A nationwide study on child and adolescent mental disorders has found that nearly 30 percent of children have mental disorders and need professional consultation and assistance.
The three-year study commissioned by the Ministry of Health and Welfare also found that 3.1 percent of children had thought of committing suicide within six months prior to being asked about it, meaning that for every 100,000 children, 3,100 have thought about taking their own life.
The figures are “worrisome,” Department of Mental and Oral Health Director-General Chen Li-chung (諶立中) said on Monday upon publication of the study conducted by Susan Gau (高淑芬), a professor of psychiatry at National Taiwan University’s College of Medicine.
It was the first nationwide epidemiological study of child and adolescent mental disorders of its kind in Taiwan, aiming to obtain prevalence rates — within the previous six months and over a lifetime — and to identify the psychosocial, individual, environmental and familial risk factors for mental disorders in the groups.
The mental disorders referred to in the research include learning disabilities, autism spectrum disorders, attention deficit hyperactivity disorder (ADHD), oppositional defiant disorder and conduct disorder.
They also include mood disorders such as major depression, dysthymia and bipolar disorder, as well as anxiety disorders, phobias, obsessive compulsive disorder, sleep disorders, eating disorders and substance abuse disorders.
The school-based survey was conducted among students in the third, fifth and seventh grades, who were selected from 69 schools in 19 counties and cities.
A total of 10,122 students received clinical interviews by Gau’s research team with their own and their parents’ consent.
The survey found that the weighted lifetime prevalence of those diagnosed as having any of the targeted mental disorders in children and adolescents was 32.3 percent, while the prevalence within the previous six months was 28.7 percent.

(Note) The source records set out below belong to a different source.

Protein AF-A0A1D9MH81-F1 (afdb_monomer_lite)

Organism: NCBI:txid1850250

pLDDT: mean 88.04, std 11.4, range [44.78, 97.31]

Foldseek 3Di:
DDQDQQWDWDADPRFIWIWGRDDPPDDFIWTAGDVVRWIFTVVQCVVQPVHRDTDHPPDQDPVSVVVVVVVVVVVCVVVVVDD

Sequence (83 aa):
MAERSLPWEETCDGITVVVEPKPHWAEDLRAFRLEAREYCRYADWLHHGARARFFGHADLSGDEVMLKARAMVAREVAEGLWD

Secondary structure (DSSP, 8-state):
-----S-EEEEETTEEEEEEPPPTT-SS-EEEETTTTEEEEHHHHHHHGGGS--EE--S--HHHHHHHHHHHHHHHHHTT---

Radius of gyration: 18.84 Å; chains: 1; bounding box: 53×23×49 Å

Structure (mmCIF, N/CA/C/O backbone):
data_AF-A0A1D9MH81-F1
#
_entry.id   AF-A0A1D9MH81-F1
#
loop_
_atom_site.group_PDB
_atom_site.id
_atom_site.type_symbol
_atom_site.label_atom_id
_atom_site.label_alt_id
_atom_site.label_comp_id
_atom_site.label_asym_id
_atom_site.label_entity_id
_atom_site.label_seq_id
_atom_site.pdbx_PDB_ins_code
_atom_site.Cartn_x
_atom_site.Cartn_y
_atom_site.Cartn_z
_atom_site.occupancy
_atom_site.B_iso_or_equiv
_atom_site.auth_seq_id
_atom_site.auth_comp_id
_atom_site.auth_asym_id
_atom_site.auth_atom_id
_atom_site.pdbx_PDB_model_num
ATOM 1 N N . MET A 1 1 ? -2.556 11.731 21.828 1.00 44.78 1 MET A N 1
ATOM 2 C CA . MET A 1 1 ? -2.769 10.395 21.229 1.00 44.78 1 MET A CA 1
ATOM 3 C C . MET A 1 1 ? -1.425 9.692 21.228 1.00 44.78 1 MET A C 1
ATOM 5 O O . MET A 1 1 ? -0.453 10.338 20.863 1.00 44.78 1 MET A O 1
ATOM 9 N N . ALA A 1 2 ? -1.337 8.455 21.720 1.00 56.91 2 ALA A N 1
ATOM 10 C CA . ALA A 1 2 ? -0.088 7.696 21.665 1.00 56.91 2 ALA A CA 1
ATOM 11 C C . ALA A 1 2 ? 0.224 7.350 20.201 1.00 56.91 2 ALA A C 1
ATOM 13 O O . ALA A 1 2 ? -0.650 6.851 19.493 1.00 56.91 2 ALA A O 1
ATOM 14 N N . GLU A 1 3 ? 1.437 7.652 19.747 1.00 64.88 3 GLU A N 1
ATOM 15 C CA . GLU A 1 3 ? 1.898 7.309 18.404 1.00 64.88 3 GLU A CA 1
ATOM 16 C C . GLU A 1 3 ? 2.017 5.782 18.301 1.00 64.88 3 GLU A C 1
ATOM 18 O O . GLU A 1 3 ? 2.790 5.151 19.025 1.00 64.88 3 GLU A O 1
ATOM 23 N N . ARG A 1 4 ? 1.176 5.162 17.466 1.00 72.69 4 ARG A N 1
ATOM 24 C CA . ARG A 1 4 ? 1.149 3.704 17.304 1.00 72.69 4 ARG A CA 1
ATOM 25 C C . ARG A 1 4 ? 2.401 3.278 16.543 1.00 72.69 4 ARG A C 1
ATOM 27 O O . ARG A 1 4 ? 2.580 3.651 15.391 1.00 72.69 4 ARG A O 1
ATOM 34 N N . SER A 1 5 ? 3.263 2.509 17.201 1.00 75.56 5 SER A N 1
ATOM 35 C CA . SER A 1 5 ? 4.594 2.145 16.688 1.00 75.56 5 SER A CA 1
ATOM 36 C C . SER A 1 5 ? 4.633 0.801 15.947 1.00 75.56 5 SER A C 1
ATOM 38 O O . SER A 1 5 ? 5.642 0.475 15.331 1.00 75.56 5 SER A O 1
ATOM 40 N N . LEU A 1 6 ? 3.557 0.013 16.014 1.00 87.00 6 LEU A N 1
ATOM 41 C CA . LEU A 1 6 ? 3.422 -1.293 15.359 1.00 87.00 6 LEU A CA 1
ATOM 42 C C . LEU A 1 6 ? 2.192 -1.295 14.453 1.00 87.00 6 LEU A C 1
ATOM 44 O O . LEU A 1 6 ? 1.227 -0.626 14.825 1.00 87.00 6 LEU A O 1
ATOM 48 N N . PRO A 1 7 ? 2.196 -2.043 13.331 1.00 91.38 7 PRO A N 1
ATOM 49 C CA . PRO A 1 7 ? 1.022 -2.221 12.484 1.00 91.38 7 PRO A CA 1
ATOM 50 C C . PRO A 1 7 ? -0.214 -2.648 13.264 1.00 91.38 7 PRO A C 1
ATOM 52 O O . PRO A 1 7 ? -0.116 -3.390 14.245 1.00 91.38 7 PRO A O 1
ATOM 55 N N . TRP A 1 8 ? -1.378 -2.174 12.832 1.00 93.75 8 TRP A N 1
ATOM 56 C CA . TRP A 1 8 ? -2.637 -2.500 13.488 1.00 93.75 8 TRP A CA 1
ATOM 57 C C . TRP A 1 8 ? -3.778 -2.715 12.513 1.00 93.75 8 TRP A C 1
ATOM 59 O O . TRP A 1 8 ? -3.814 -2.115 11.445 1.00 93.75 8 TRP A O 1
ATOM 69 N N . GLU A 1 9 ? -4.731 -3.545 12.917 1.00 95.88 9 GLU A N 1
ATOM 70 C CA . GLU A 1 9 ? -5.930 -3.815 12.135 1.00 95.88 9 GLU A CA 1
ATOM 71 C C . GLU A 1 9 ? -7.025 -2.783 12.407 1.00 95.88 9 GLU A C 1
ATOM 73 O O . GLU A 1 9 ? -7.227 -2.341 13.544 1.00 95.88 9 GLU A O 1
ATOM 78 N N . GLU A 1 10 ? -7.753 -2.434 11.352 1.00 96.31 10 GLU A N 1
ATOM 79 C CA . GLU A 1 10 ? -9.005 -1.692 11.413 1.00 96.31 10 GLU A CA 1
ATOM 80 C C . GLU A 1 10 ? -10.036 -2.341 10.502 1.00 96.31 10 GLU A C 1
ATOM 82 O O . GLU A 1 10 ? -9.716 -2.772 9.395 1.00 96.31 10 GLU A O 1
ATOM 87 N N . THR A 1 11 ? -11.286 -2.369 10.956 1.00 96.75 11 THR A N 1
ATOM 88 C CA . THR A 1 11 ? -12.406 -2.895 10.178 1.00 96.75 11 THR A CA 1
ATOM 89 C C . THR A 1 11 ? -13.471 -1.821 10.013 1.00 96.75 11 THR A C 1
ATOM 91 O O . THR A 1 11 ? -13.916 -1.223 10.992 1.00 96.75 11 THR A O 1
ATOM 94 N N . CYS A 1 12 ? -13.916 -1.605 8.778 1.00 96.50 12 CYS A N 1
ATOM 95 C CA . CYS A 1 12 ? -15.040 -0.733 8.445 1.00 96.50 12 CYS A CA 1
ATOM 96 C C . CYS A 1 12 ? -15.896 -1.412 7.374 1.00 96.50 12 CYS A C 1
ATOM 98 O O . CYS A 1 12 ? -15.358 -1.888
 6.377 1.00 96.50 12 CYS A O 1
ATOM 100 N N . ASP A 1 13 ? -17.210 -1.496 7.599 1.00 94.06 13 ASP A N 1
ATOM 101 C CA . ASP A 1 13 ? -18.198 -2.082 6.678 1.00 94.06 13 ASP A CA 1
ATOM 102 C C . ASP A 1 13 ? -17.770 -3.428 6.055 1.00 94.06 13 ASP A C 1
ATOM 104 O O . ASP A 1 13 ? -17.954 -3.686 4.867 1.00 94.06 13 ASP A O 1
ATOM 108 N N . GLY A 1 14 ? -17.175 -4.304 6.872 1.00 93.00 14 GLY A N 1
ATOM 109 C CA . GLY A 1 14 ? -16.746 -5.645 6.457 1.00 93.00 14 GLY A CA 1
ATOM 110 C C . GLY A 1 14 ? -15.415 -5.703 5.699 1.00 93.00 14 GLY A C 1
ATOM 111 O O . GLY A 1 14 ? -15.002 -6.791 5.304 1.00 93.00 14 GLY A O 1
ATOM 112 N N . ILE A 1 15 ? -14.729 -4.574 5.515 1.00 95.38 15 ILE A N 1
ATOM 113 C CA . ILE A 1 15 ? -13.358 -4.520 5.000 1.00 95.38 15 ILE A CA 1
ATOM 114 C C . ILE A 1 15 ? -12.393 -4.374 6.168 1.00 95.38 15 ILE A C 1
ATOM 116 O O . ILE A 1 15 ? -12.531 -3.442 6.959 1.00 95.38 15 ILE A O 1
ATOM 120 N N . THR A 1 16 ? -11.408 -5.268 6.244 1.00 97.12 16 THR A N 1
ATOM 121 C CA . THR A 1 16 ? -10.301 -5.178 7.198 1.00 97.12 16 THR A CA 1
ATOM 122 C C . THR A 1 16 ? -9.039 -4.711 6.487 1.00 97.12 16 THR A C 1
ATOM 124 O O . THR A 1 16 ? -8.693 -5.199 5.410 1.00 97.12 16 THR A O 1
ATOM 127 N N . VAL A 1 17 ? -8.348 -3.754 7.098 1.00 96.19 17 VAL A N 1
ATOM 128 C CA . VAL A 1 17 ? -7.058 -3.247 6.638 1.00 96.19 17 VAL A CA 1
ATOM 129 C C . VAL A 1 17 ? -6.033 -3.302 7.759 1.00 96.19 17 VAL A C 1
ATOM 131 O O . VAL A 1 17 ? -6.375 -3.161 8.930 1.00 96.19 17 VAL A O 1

The mental disorder with the highest prevalence was ADHD at 11.1 percent, followed by nightmare disorder at 8.8 percent, phobias at 6.4 percent, conduct disorder at 4.4 percent, separation anxiety disorder at 3.3 percent, oppositional defiant disorder at 1.9 percent, social phobia at 1.8 percent and autism at 1 percent.
The figures are much higher than the one-year nationwide prevalence rate of 2.44 percent for ADHD, 0.33 percent for autism and less than 1 percent for other mental disorders in children and adolescents found in National Health Insurance research carried out in 2012.

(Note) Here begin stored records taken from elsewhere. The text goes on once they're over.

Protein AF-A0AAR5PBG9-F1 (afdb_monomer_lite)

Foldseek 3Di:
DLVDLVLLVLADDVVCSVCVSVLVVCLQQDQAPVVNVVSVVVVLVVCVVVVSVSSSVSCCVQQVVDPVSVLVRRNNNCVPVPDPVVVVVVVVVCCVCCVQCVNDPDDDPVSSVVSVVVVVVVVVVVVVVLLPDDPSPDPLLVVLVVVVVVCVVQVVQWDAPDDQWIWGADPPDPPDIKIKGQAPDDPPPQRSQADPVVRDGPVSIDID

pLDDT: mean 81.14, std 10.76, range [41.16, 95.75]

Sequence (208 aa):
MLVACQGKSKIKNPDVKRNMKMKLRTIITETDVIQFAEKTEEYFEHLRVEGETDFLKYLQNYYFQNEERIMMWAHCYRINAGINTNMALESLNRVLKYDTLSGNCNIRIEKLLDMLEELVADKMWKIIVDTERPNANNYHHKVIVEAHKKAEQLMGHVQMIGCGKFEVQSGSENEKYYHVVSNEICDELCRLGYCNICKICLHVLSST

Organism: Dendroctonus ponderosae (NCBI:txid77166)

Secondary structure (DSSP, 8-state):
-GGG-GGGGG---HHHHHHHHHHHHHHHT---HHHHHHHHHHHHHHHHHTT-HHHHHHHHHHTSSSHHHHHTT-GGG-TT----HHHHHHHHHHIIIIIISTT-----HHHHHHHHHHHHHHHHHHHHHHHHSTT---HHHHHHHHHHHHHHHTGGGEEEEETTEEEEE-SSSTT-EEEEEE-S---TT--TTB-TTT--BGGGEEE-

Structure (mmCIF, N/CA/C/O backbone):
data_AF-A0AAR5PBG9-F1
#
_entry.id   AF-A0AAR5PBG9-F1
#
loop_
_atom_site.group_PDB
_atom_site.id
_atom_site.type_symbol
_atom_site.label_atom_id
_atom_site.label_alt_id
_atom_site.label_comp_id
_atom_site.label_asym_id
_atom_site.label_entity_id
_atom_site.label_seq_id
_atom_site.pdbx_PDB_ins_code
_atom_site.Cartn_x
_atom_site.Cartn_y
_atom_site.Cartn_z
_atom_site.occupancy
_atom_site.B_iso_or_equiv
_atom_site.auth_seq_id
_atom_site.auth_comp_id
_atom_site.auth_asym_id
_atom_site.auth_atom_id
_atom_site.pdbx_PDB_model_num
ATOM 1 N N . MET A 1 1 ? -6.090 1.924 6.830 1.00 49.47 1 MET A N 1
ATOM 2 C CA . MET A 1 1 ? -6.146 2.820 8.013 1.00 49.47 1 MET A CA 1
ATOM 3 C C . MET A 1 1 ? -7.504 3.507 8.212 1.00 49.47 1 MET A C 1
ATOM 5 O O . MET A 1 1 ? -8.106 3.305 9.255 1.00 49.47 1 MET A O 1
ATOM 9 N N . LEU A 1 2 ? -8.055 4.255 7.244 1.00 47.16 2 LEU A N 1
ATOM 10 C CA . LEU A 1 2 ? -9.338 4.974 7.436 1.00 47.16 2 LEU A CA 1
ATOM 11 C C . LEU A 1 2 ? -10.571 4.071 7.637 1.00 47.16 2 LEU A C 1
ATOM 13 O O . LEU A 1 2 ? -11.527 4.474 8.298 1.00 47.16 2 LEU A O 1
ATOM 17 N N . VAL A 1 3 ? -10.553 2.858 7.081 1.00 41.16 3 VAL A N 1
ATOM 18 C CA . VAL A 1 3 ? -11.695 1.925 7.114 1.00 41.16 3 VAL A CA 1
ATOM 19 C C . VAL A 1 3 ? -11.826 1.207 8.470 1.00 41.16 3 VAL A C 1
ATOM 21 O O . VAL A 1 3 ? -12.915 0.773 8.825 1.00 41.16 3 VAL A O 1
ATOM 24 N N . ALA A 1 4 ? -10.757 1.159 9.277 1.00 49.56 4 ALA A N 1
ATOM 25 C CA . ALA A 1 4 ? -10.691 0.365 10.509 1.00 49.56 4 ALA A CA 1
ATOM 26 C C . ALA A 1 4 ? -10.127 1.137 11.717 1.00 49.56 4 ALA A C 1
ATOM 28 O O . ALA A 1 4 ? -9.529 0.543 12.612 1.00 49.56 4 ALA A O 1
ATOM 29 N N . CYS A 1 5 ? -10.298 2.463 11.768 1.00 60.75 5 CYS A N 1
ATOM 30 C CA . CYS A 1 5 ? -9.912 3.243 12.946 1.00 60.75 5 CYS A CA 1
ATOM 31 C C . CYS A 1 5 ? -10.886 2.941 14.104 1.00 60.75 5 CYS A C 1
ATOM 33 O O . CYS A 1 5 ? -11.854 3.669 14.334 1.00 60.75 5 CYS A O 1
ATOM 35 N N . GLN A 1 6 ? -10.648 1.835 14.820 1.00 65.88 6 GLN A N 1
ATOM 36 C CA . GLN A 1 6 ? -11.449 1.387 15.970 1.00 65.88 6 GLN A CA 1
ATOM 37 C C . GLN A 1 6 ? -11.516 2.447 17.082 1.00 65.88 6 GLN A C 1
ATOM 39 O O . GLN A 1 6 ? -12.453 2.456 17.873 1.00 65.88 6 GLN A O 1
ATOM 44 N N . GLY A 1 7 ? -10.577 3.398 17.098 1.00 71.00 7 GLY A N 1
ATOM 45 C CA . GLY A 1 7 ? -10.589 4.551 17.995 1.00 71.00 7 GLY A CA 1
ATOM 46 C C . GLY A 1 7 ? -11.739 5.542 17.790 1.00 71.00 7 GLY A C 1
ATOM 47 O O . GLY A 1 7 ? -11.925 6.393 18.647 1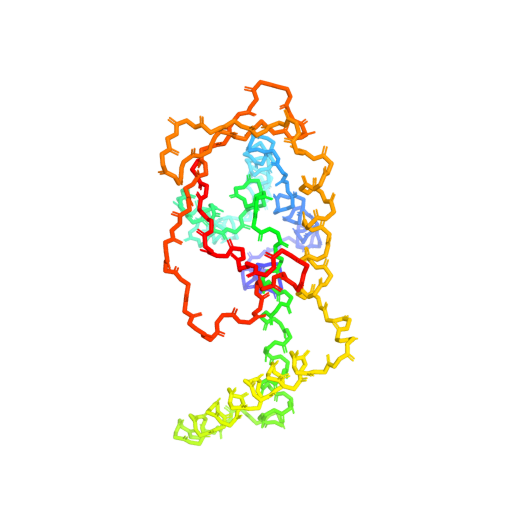.00 71.00 7 GLY A O 1
ATOM 48 N N . LYS A 1 8 ? -12.553 5.448 16.725 1.00 77.31 8 LYS A N 1
ATOM 49 C CA . LYS A 1 8 ? -13.681 6.379 16.494 1.00 77.31 8 LYS A CA 1
ATOM 50 C C . LYS A 1 8 ? -14.690 6.409 17.657 1.00 77.31 8 LYS A C 1
ATOM 52 O O . LYS A 1 8 ? -15.354 7.422 17.870 1.00 77.31 8 LYS A O 1
ATOM 57 N N . SER A 1 9 ? -14.845 5.305 18.389 1.00 81.69 9 SER A N 1
ATOM 58 C CA . SER A 1 9 ? -15.706 5.240 19.579 1.00 81.69 9 SER A CA 1
ATOM 59 C C . SER A 1 9 ? -15.192 6.091 20.744 1.00 81.69 9 SER A C 1
ATOM 61 O O . SER A 1 9 ? -15.985 6.442 21.608 1.00 81.69 9 SER A O 1
ATOM 63 N N . LYS A 1 10 ? -13.903 6.454 20.740 1.00 83.81 10 LYS A N 1
ATOM 64 C CA . LYS A 1 10 ? -13.239 7.247 21.784 1.00 83.81 10 LYS A CA 1
ATOM 65 C C . LYS A 1 10 ? -13.422 8.758 21.616 1.00 83.81 10 LYS A C 1
ATOM 67 O O . LYS A 1 10 ? -13.040 9.491 22.516 1.00 83.81 10 LYS A O 1
ATOM 72 N N . ILE A 1 11 ? -13.988 9.203 20.488 1.00 85.50 11 ILE A N 1
ATOM 73 C CA . ILE A 1 11 ? -14.286 10.617 20.229 1.00 85.50 11 ILE A CA 1
ATOM 74 C C . ILE A 1 11 ? -15.633 10.973 20.857 1.00 85.50 11 ILE A C 1
ATOM 76 O O . ILE A 1 11 ? -16.652 10.350 20.518 1.00 85.50 11 ILE A O 1
ATOM 80 N N . LYS A 1 12 ? -15.631 11.973 21.739 1.00 86.62 12 LYS A N 1
ATOM 81 C CA . LYS A 1 12 ? -16.792 12.424 22.519 1.00 86.62 12 LYS A CA 1
ATOM 82 C C . LYS A 1 12 ? -17.601 13.483 21.764 1.00 86.62 12 LYS A C 1
ATOM 84 O O . LYS A 1 12 ? -18.823 13.371 21.684 1.00 86.62 12 LYS A O 1
ATOM 89 N N . ASN A 1 13 ? -16.932 14.454 21.153 1.00 85.50 13 ASN A N 1
ATOM 90 C CA . ASN A 1 13 ? -17.503 15.550 20.389 1.00 85.50 13 ASN A CA 1
ATOM 91 C C . ASN A 1 13 ? -18.008 15.053 19.010 1.00 85.50 13 ASN A C 1
ATOM 93 O O . ASN A 1 13 ? -17.228 14.561 18.180 1.00 85.50 13 ASN A O 1
ATOM 97 N N . PRO A 1 14 ? -19.319 15.174 18.723 1.00 84.94 14 PRO A N 1
ATOM 98 C CA . PRO A 1 14 ? -19.913 14.704 17.474 1.00 84.94 14 PRO A CA 1
ATOM 99 C C . PRO A 1 14 ? -19.414 15.456 16.230 1.00 84.94 14 PRO A C 1
ATOM 101 O O . PRO A 1 14 ? -19.315 14.840 15.164 1.00 84.94 14 PRO A O 1
ATOM 104 N N . ASP A 1 15 ? -19.056 16.736 16.342 1.00 85.44 15 ASP A N 1
ATOM 105 C CA . ASP A 1 15 ? -18.559 17.532 15.216 1.00 85.44 15 ASP A CA 1
ATOM 106 C C . ASP A 1 15 ? -17.119 17.160 14.865 1.00 85.44 15 ASP A C 1
ATOM 108 O O . ASP A 1 15 ? -16.796 16.924 13.693 1.00 85.44 15 ASP A O 1
ATOM 112 N N . VAL A 1 16 ? -16.274 16.956 15.881 1.00 85.44 16 VAL A N 1
ATOM 113 C CA . VAL A 1 16 ? -14.930 16.391 15.695 1.00 85.44 16 VAL A CA 1
ATOM 114 C C . VAL A 1 16 ? -15.031 15.008 15.056 1.00 85.44 16 VAL A C 1
ATOM 116 O O . VAL A 1 16 ? -14.332 14.711 14.087 1.00 85.44 16 VAL A O 1
ATOM 119 N N . LYS A 1 17 ? -15.966 14.172 15.519 1.00 85.56 17 LYS A N 1
ATOM 120 C CA . LYS A 1 17 ? -16.205 12.825 14.980 1.00 85.56 17 LYS A CA 1
ATOM 121 C C . LYS A 1 17 ? -16.677 12.834 13.526 1.00 85.56 17 LYS A C 1
ATOM 123 O O . LYS A 1 17 ? -16.316 11.927 12.767 1.00 85.56 17 LYS A O 1
ATOM 128 N N . ARG A 1 18 ? -17.482 13.827 13.135 1.00 84.94 18 ARG A N 1
ATOM 129 C CA . ARG A 1 18 ? -17.957 14.023 11.756 1.00 84.94 18 ARG A CA 1
ATOM 130 C C . ARG A 1 18 ? -16.797 14.407 10.834 1.00 84.94 18 ARG A C 1
ATOM 132 O O . ARG A 1 18 ? -16.643 13.797 9.776 1.00 84.94 18 ARG A O 1
ATOM 139 N N . ASN A 1 19 ? -15.942 15.329 11.274 1.00 85.94 19 ASN A N 1
ATOM 140 C CA . ASN A 1 19 ? -14.836 15.866 10.474 1.00 85.94 19 ASN A CA 1
ATOM 141 C C . ASN A 1 19 ? -13.548 15.023 10.531 1.00 85.94 19 ASN A C 1
ATOM 143 O O . ASN A 1 19 ? -12.690 15.152 9.656 1.00 85.94 19 ASN A O 1
ATOM 147 N N . MET A 1 20 ? -13.429 14.107 11.500 1.00 87.50 20 MET A N 1
ATOM 148 C CA . MET A 1 20 ? -12.262 13.239 11.722 1.00 87.50 20 MET A CA 1
ATOM 149 C C . MET A 1 20 ? -11.793 12.539 10.444 1.00 87.50 20 MET A C 1
ATOM 151 O O . MET A 1 20 ? -10.609 12.562 10.122 1.00 87.50 20 MET A O 1
ATOM 155 N N . LYS A 1 21 ? -12.712 11.915 9.693 1.00 83.69 21 LYS A N 1
ATOM 156 C CA . LYS A 1 21 ? -12.349 11.166 8.478 1.00 83.69 21 LYS A CA 1
ATOM 157 C C . LYS A 1 21 ? -11.706 12.059 7.423 1.00 83.69 21 LYS A C 1
ATOM 159 O O . LYS A 1 21 ? -10.779 11.613 6.758 1.00 83.69 21 LYS A O 1
ATOM 164 N N . MET A 1 22 ? -12.214 13.279 7.263 1.00 86.25 22 MET A N 1
ATOM 165 C CA . MET A 1 22 ? -11.700 14.233 6.287 1.00 86.25 22 MET A CA 1
ATOM 166 C C . MET A 1 22 ? -10.305 14.708 6.696 1.00 86.25 22 MET A C 1
ATOM 168 O O . MET A 1 22 ? -9.380 14.551 5.907 1.00 86.25 22 MET A O 1
ATOM 172 N N . LYS A 1 23 ? -10.136 15.176 7.944 1.00 89.69 23 LYS A N 1
ATOM 173 C CA . LYS A 1 23 ? -8.835 15.642 8.458 1.00 89.69 23 LYS A CA 1
ATOM 174 C C . LYS A 1 23 ? -7.764 14.548 8.394 1.00 89.69 23 LYS A C 1
ATOM 176 O O . LYS A 1 23 ? -6.687 14.774 7.855 1.00 89.69 23 LYS A O 1
ATOM 181 N N . LEU A 1 24 ? -8.090 13.332 8.844 1.00 88.56 24 LEU A N 1
ATOM 182 C CA . LEU A 1 24 ? -7.174 12.196 8.736 1.00 88.56 24 LEU A CA 1
ATOM 183 C C . LEU A 1 24 ? -6.847 11.866 7.281 1.00 88.56 24 LEU A C 1
ATOM 185 O O . LEU A 1 24 ? -5.701 11.570 6.980 1.00 88.56 24 LEU A O 1
ATOM 189 N N . ARG A 1 25 ? -7.819 11.915 6.362 1.00 85.81 25 ARG A N 1
ATOM 190 C CA . ARG A 1 25 ? -7.546 11.640 4.947 1.00 85.81 25 ARG A CA 1
ATOM 191 C C . ARG A 1 25 ? -6.527 12.618 4.380 1.00 85.81 25 ARG A C 1
ATOM 193 O O . ARG A 1 25 ? -5.598 12.145 3.741 1.00 85.81 25 ARG A O 1
ATOM 200 N N . THR A 1 26 ? -6.667 13.910 4.673 1.00 88.44 26 THR A N 1
ATOM 201 C CA . THR A 1 26 ? -5.716 14.944 4.246 1.00 88.44 26 THR A CA 1
ATOM 202 C C . THR A 1 26 ? -4.296 14.641 4.720 1.00 88.44 26 THR A C 1
ATOM 204 O O . THR A 1 26 ? -3.377 14.702 3.914 1.00 88.44 26 THR A O 1
ATOM 207 N N . ILE A 1 27 ? -4.123 14.247 5.987 1.00 90.94 27 ILE A N 1
ATOM 208 C CA . ILE A 1 27 ? -2.812 13.867 6.542 1.00 90.94 27 ILE A CA 1
ATOM 209 C C . ILE A 1 27 ? -2.261 12.624 5.831 1.00 90.94 27 ILE A C 1
ATOM 211 O O . ILE A 1 27 ? -1.110 12.584 5.421 1.00 90.94 27 ILE A O 1
ATOM 215 N N . ILE A 1 28 ? -3.088 11.593 5.655 1.00 86.94 28 ILE A N 1
ATOM 216 C CA . ILE A 1 28 ? -2.647 10.293 5.126 1.00 86.94 28 ILE A CA 1
ATOM 217 C C . ILE A 1 28 ? -2.206 10.380 3.668 1.00 86.94 28 ILE A C 1
ATOM 219 O O . ILE A 1 28 ? -1.317 9.635 3.262 1.00 86.94 28 ILE A O 1
ATOM 223 N N . THR A 1 29 ? -2.862 11.231 2.880 1.00 84.88 29 THR A N 1
ATOM 224 C CA . THR A 1 29 ? -2.578 11.403 1.451 1.00 84.88 29 THR A CA 1
ATOM 225 C C . THR A 1 29 ? -1.540 12.481 1.168 1.00 84.88 29 THR A C 1
ATOM 227 O O . THR A 1 29 ? -1.265 12.723 -0.002 1.00 84.88 29 THR A O 1
ATOM 230 N N . GLU A 1 30 ? -0.996 13.135 2.195 1.00 88.62 30 GLU A N 1
ATOM 231 C CA . GLU A 1 30 ? 0.049 14.137 2.013 1.00 88.62 30 GLU A CA 1
ATOM 232 C C . GLU A 1 30 ? 1.308 13.500 1.412 1.00 88.62 30 GLU A C 1
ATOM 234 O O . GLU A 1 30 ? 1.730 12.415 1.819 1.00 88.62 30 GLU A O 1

Gau said that the preliminary results are similar to Western studies, which showed that about 25 percent of children and adolescents have at least one kind of psychiatric disorder.
The results indicate that “mental disorders are common in Taiwanese children and adolescents,” she wrote in the report.
Resources should be allocated for prevention and intervention to address child and adolescent mental disorders, Gau said.